- _Task_
Reproduce exactly the lines from the top of the records below through the line holding "ATOM 10 C CA".

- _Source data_
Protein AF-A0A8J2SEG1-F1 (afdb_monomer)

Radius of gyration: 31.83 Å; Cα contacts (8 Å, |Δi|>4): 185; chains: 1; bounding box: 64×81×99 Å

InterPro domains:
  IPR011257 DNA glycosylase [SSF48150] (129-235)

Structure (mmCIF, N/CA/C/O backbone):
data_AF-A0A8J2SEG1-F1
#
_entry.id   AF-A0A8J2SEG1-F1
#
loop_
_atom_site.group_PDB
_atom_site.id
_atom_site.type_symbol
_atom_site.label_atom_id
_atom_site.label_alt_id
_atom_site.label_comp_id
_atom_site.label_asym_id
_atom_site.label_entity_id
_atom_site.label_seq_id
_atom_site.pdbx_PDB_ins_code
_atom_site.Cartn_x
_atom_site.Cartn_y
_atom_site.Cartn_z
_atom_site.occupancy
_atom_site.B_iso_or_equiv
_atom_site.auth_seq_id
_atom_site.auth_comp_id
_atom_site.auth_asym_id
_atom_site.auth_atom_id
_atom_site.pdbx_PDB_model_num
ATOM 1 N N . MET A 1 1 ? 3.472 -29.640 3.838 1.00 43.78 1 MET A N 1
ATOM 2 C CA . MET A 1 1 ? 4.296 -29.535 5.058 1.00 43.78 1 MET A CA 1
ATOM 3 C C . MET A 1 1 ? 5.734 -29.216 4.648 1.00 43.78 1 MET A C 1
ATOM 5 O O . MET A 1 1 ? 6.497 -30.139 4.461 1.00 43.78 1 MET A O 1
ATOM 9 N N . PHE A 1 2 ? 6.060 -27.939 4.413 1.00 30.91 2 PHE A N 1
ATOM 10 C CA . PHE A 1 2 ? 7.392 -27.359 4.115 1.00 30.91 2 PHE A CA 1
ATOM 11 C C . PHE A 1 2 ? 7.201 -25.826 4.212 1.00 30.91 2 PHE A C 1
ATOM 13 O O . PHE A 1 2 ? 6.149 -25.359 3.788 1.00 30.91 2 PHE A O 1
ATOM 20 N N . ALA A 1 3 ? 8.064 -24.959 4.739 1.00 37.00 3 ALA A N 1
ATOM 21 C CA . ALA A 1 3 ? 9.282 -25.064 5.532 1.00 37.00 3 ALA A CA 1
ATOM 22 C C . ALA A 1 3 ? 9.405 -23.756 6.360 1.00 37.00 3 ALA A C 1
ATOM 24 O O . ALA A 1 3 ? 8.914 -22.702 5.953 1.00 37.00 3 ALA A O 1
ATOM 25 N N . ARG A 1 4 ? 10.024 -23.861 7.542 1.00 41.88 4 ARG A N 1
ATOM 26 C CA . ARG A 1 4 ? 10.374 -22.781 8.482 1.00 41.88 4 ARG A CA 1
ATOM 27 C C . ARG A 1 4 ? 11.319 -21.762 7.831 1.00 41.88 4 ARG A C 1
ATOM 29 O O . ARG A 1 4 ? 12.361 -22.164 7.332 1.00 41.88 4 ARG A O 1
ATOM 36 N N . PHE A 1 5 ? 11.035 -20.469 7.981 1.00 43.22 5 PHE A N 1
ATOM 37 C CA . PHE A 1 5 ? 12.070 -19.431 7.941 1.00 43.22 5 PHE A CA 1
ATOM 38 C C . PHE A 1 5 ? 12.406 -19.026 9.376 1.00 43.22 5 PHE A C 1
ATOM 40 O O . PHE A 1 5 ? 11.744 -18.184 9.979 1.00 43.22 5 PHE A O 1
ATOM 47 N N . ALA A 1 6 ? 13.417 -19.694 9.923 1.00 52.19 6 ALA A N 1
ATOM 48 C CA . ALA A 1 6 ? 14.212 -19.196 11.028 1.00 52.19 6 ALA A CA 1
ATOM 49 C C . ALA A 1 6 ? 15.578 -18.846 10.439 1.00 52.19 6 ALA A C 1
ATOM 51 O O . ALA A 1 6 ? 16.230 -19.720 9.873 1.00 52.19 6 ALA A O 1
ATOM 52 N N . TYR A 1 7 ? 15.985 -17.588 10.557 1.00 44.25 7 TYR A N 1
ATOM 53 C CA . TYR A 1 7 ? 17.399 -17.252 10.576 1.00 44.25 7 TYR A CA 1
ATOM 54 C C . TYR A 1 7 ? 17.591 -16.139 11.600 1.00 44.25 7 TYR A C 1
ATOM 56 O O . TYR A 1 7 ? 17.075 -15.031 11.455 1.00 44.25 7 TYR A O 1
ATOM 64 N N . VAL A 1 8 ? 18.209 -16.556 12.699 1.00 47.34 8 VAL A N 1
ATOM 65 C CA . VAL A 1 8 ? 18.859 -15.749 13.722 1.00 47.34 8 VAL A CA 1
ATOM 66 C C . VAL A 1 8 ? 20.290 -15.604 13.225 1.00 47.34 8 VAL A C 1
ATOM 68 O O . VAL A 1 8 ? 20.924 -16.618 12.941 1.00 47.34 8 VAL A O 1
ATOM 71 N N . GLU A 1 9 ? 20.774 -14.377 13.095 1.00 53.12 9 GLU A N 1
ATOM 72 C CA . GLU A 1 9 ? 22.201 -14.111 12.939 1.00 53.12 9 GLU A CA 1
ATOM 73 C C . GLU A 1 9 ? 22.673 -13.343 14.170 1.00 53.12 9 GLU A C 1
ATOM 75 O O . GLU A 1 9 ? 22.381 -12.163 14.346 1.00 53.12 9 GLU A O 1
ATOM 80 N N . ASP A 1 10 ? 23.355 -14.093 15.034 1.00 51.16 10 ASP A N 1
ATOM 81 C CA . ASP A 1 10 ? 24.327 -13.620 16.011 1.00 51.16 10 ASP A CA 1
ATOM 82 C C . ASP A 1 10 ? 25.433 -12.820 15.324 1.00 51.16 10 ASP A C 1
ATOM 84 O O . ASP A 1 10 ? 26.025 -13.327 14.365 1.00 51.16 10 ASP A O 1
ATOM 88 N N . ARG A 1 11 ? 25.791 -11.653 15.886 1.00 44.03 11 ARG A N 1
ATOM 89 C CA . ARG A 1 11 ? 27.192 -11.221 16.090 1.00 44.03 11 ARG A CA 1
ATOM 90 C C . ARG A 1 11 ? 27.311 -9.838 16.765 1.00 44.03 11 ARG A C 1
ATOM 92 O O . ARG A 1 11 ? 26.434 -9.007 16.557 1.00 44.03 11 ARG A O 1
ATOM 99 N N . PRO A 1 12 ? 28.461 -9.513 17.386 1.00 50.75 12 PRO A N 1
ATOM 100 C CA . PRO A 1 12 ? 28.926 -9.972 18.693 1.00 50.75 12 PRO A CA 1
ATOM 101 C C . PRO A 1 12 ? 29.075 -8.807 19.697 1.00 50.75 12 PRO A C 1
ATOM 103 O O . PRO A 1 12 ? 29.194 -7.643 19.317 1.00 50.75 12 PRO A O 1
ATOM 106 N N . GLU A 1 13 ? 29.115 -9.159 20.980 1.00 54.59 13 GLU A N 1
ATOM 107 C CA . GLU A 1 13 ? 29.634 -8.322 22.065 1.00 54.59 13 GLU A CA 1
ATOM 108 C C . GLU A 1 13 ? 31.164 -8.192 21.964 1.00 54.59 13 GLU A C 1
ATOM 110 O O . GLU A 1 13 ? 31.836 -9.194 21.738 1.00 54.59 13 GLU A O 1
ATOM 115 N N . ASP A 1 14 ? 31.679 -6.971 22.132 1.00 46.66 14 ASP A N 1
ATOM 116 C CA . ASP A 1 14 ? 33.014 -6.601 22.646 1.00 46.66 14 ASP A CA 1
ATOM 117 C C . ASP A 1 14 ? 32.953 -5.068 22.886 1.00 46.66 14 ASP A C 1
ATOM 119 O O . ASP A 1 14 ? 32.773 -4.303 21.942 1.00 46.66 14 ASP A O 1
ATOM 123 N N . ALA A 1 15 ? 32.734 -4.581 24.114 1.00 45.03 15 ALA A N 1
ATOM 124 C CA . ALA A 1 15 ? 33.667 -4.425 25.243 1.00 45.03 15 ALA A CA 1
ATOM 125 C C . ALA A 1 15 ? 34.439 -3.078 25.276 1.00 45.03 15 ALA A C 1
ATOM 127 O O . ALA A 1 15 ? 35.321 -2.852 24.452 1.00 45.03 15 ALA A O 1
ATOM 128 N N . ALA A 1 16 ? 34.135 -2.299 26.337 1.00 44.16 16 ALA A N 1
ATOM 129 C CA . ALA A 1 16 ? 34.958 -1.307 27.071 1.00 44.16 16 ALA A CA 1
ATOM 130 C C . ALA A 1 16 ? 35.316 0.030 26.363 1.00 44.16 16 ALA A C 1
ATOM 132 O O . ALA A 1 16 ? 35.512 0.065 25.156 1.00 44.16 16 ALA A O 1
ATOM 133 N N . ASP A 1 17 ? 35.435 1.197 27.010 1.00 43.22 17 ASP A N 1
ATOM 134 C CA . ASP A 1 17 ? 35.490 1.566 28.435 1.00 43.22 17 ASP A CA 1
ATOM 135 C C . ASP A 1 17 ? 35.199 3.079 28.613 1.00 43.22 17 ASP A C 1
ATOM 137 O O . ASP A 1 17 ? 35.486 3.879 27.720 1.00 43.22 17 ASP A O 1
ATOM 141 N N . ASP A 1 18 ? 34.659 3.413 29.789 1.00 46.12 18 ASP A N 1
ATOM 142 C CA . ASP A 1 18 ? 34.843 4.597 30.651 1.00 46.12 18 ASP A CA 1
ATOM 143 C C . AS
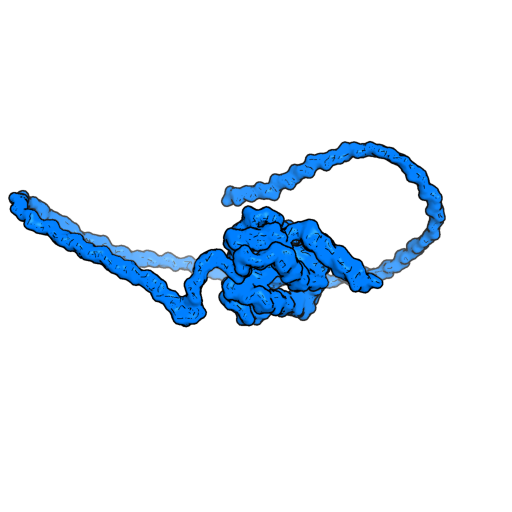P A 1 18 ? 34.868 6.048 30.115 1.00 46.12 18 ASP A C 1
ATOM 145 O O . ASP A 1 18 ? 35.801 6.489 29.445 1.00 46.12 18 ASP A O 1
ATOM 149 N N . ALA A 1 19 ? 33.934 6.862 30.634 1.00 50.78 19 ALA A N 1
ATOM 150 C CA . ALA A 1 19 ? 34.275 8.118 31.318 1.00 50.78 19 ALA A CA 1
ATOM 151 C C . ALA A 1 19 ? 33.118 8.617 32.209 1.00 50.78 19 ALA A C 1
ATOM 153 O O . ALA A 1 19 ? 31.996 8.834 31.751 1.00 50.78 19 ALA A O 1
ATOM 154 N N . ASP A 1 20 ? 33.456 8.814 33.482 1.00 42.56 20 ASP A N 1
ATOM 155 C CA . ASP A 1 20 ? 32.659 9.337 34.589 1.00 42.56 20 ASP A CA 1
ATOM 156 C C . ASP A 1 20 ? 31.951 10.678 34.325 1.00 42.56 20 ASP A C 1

- _Result of the task_
Protein AF-A0A8J2SEG1-F1 (afdb_monomer)

Radius of gyration: 31.83 Å; Cα contacts (8 Å, |Δi|>4): 185; chains: 1; bounding box: 64×81×99 Å

InterPro domains:
  IPR011257 DNA glycosylase [SSF48150] (129-235)

Structure (mmCIF, N/CA/C/O backbone):
data_AF-A0A8J2SEG1-F1
#
_entry.id   AF-A0A8J2SEG1-F1
#
loop_
_atom_site.group_PDB
_atom_site.id
_atom_site.type_symbol
_atom_site.label_atom_id
_atom_site.label_alt_id
_atom_site.label_comp_id
_atom_site.label_asym_id
_atom_site.label_entity_id
_atom_site.label_seq_id
_atom_site.pdbx_PDB_ins_code
_atom_site.Cartn_x
_atom_site.Cartn_y
_atom_site.Cartn_z
_atom_site.occupancy
_atom_site.B_iso_or_equiv
_atom_site.auth_seq_id
_atom_site.auth_comp_id
_atom_site.auth_asym_id
_atom_site.auth_atom_id
_atom_site.pdbx_PDB_model_num
ATOM 1 N N . MET A 1 1 ? 3.472 -29.640 3.838 1.00 43.78 1 MET A N 1
ATOM 2 C CA . MET A 1 1 ? 4.296 -29.535 5.058 1.00 43.78 1 MET A CA 1
ATOM 3 C C . MET A 1 1 ? 5.734 -29.216 4.648 1.00 43.78 1 MET A C 1
ATOM 5 O O . MET A 1 1 ? 6.497 -30.139 4.461 1.00 43.78 1 MET A O 1
ATOM 9 N N . PHE A 1 2 ? 6.060 -27.939 4.413 1.00 30.91 2 PHE A N 1
ATOM 10 C CA . PHE A 1 2 ? 7.392 -27.359 4.115 1.00 30.91 2 PHE A CA 1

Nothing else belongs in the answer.